We made the engine reuse mechanism, after the engine is created once, it will reside in memory, so the second startup is hot. Compared with cold startup, hot startup does not require time-consuming operations such as JS code loading and initialization execution. As a result, the hot start time has barely improved, which is basically in line with our previous tests and expectations.

4. Memory usage

The Hermes engine performs HBC, eliminating JS code interpretation, resulting in a more than 30% reduction in cold start single page runtime memory.

6.3 Subsequent Batches

The first batch of upgrade will basically come to an end, during which many best practices will be accumulated: on-line plan, fault tolerance scheme, test plan, performance analysis, etc. The upgrade of the main end of the second batch only needs to make slight adjustments on this basis, and the on-line risk and overall plan will be much smoother.Copy the code

In the first batch of stability tests at the driver’s end, we can confirm that the overall risk is under control. Therefore, when the second batch of consignors went online, they went online directly by following the release of APP.

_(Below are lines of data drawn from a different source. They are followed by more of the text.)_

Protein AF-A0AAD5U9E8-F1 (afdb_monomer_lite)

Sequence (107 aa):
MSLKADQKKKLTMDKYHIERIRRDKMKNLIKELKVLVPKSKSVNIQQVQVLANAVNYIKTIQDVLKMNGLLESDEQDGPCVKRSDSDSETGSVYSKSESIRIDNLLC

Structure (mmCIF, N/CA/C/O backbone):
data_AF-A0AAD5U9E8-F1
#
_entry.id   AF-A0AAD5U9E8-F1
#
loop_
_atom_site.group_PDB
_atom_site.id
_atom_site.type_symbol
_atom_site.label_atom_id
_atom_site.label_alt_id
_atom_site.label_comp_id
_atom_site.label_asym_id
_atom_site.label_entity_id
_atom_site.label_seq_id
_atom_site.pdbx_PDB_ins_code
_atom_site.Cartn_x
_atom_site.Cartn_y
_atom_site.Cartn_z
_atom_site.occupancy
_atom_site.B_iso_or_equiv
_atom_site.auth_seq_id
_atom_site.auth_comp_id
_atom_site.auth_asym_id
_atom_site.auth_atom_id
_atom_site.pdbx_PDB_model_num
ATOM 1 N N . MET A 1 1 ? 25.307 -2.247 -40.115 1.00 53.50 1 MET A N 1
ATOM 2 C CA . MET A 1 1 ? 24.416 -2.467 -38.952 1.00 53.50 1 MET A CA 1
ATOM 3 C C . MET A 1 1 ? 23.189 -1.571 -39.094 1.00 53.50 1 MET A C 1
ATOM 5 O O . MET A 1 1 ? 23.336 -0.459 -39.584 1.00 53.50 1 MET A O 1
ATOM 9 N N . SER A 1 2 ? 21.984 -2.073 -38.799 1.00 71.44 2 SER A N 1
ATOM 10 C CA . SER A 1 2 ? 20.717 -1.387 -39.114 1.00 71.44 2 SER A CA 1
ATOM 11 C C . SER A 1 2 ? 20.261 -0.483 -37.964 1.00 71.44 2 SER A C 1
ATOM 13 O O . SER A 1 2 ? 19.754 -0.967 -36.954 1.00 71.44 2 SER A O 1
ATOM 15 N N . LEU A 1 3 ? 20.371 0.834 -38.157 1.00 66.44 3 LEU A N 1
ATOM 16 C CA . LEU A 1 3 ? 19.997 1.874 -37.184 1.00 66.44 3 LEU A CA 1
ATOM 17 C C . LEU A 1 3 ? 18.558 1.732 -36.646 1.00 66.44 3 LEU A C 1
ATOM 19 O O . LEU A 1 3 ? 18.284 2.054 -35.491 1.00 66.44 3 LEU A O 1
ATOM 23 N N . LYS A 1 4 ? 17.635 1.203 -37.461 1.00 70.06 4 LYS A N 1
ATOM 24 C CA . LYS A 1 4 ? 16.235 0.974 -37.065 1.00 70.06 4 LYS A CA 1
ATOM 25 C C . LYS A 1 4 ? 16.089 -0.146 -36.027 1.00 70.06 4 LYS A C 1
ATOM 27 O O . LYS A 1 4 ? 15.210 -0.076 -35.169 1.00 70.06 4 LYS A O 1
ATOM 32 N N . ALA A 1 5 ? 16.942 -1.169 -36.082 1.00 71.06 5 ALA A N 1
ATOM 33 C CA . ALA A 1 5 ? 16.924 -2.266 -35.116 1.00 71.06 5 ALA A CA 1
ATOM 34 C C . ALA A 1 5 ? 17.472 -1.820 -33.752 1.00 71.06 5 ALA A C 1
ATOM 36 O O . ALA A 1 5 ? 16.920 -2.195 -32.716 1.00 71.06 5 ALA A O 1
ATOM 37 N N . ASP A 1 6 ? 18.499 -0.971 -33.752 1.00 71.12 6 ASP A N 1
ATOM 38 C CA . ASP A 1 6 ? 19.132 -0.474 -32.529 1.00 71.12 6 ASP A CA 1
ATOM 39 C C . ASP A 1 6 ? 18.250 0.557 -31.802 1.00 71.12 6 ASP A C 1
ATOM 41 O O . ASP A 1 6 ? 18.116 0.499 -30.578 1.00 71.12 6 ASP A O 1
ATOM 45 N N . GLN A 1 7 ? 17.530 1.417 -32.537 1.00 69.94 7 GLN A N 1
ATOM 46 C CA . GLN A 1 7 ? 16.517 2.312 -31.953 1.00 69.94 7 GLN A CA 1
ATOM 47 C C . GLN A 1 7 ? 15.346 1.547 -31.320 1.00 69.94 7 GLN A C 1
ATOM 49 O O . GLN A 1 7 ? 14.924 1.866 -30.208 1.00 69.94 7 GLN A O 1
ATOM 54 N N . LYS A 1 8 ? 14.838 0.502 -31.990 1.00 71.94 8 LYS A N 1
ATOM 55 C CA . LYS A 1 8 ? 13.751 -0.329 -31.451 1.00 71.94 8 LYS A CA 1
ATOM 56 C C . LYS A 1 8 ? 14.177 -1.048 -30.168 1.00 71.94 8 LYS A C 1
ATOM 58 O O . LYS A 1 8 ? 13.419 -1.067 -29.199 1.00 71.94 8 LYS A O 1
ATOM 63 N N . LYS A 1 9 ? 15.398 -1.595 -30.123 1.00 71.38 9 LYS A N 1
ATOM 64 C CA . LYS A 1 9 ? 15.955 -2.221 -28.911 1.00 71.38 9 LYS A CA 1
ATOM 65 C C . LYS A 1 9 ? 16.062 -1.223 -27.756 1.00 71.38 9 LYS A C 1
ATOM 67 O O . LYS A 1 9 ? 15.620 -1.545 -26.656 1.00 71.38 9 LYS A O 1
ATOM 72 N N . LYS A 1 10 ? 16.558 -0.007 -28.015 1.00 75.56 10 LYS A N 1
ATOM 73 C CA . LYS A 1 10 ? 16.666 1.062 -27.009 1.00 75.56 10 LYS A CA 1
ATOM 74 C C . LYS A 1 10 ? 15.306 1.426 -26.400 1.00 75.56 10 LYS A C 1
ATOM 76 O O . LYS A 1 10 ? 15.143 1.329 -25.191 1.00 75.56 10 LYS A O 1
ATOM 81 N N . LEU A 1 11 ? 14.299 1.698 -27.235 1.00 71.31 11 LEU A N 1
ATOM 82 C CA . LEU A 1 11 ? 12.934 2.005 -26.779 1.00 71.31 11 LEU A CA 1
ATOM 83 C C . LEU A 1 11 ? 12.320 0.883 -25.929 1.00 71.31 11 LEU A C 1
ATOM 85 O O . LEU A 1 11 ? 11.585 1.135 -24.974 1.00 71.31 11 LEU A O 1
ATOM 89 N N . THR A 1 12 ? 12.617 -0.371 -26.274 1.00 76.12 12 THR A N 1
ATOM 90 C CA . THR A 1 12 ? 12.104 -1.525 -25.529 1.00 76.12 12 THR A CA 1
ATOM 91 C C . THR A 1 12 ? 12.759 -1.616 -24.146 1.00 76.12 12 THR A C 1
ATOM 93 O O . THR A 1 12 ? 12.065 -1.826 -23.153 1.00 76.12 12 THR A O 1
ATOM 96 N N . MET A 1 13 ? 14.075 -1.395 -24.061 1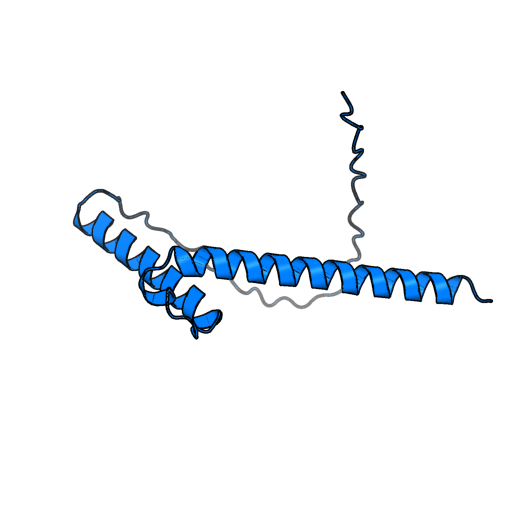.00 76.81 13 MET A N 1
ATOM 97 C CA . MET A 1 13 ? 14.811 -1.345 -22.792 1.00 76.81 13 MET A CA 1
ATOM 98 C C . MET A 1 13 ? 14.335 -0.199 -21.892 1.00 76.81 13 MET A C 1
ATOM 100 O O . MET A 1 13 ? 14.108 -0.419 -20.701 1.00 76.81 13 MET A O 1
ATOM 104 N N . ASP A 1 14 ? 14.093 0.981 -22.466 1.00 87.25 14 ASP A N 1
ATOM 105 C CA . ASP A 1 14 ? 13.585 2.147 -21.737 1.00 87.25 14 ASP A CA 1
ATOM 106 C C . ASP A 1 14 ? 12.191 1.869 -21.145 1.00 87.25 14 ASP A C 1
ATOM 108 O O . ASP A 1 14 ? 11.931 2.158 -19.975 1.00 87.25 14 ASP A O 1
ATOM 112 N N . LYS A 1 15 ? 11.308 1.196 -21.899 1.00 87.56 15 LYS A N 1
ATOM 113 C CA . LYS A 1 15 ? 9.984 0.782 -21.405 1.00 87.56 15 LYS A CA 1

There is no plug-in mechanism on IOS terminal, so the two batches are launched following the release of APP, using the default 7-day gray scale of AppStore.

Seven, end

So far, the whole upgrade work come to an end. Technical pre-study, performance examination, the project from the beginning to specify, upgrade test again at the end of the online verification, is essential to every link, the entire process to us across the team inspired not only in technology, but also on the communication and task management, we are a technical personnel, management personnel, risk control, product personnel. In the end, through the analysis of online data, we will constantly adjust our upgrade strategy and detailed parameters, which is also a process to verify the laboratory conjecture. The whole process is not guaranteed to be smooth, but as long as every step has a relatively sound Plan B and team members work closely together, the upgrade work is not as difficult as expected.


Author’s brief introduction

Chao Wang, currently the front-end team architect of Manbang, is responsible for the construction of ReactNative platform of Manbang.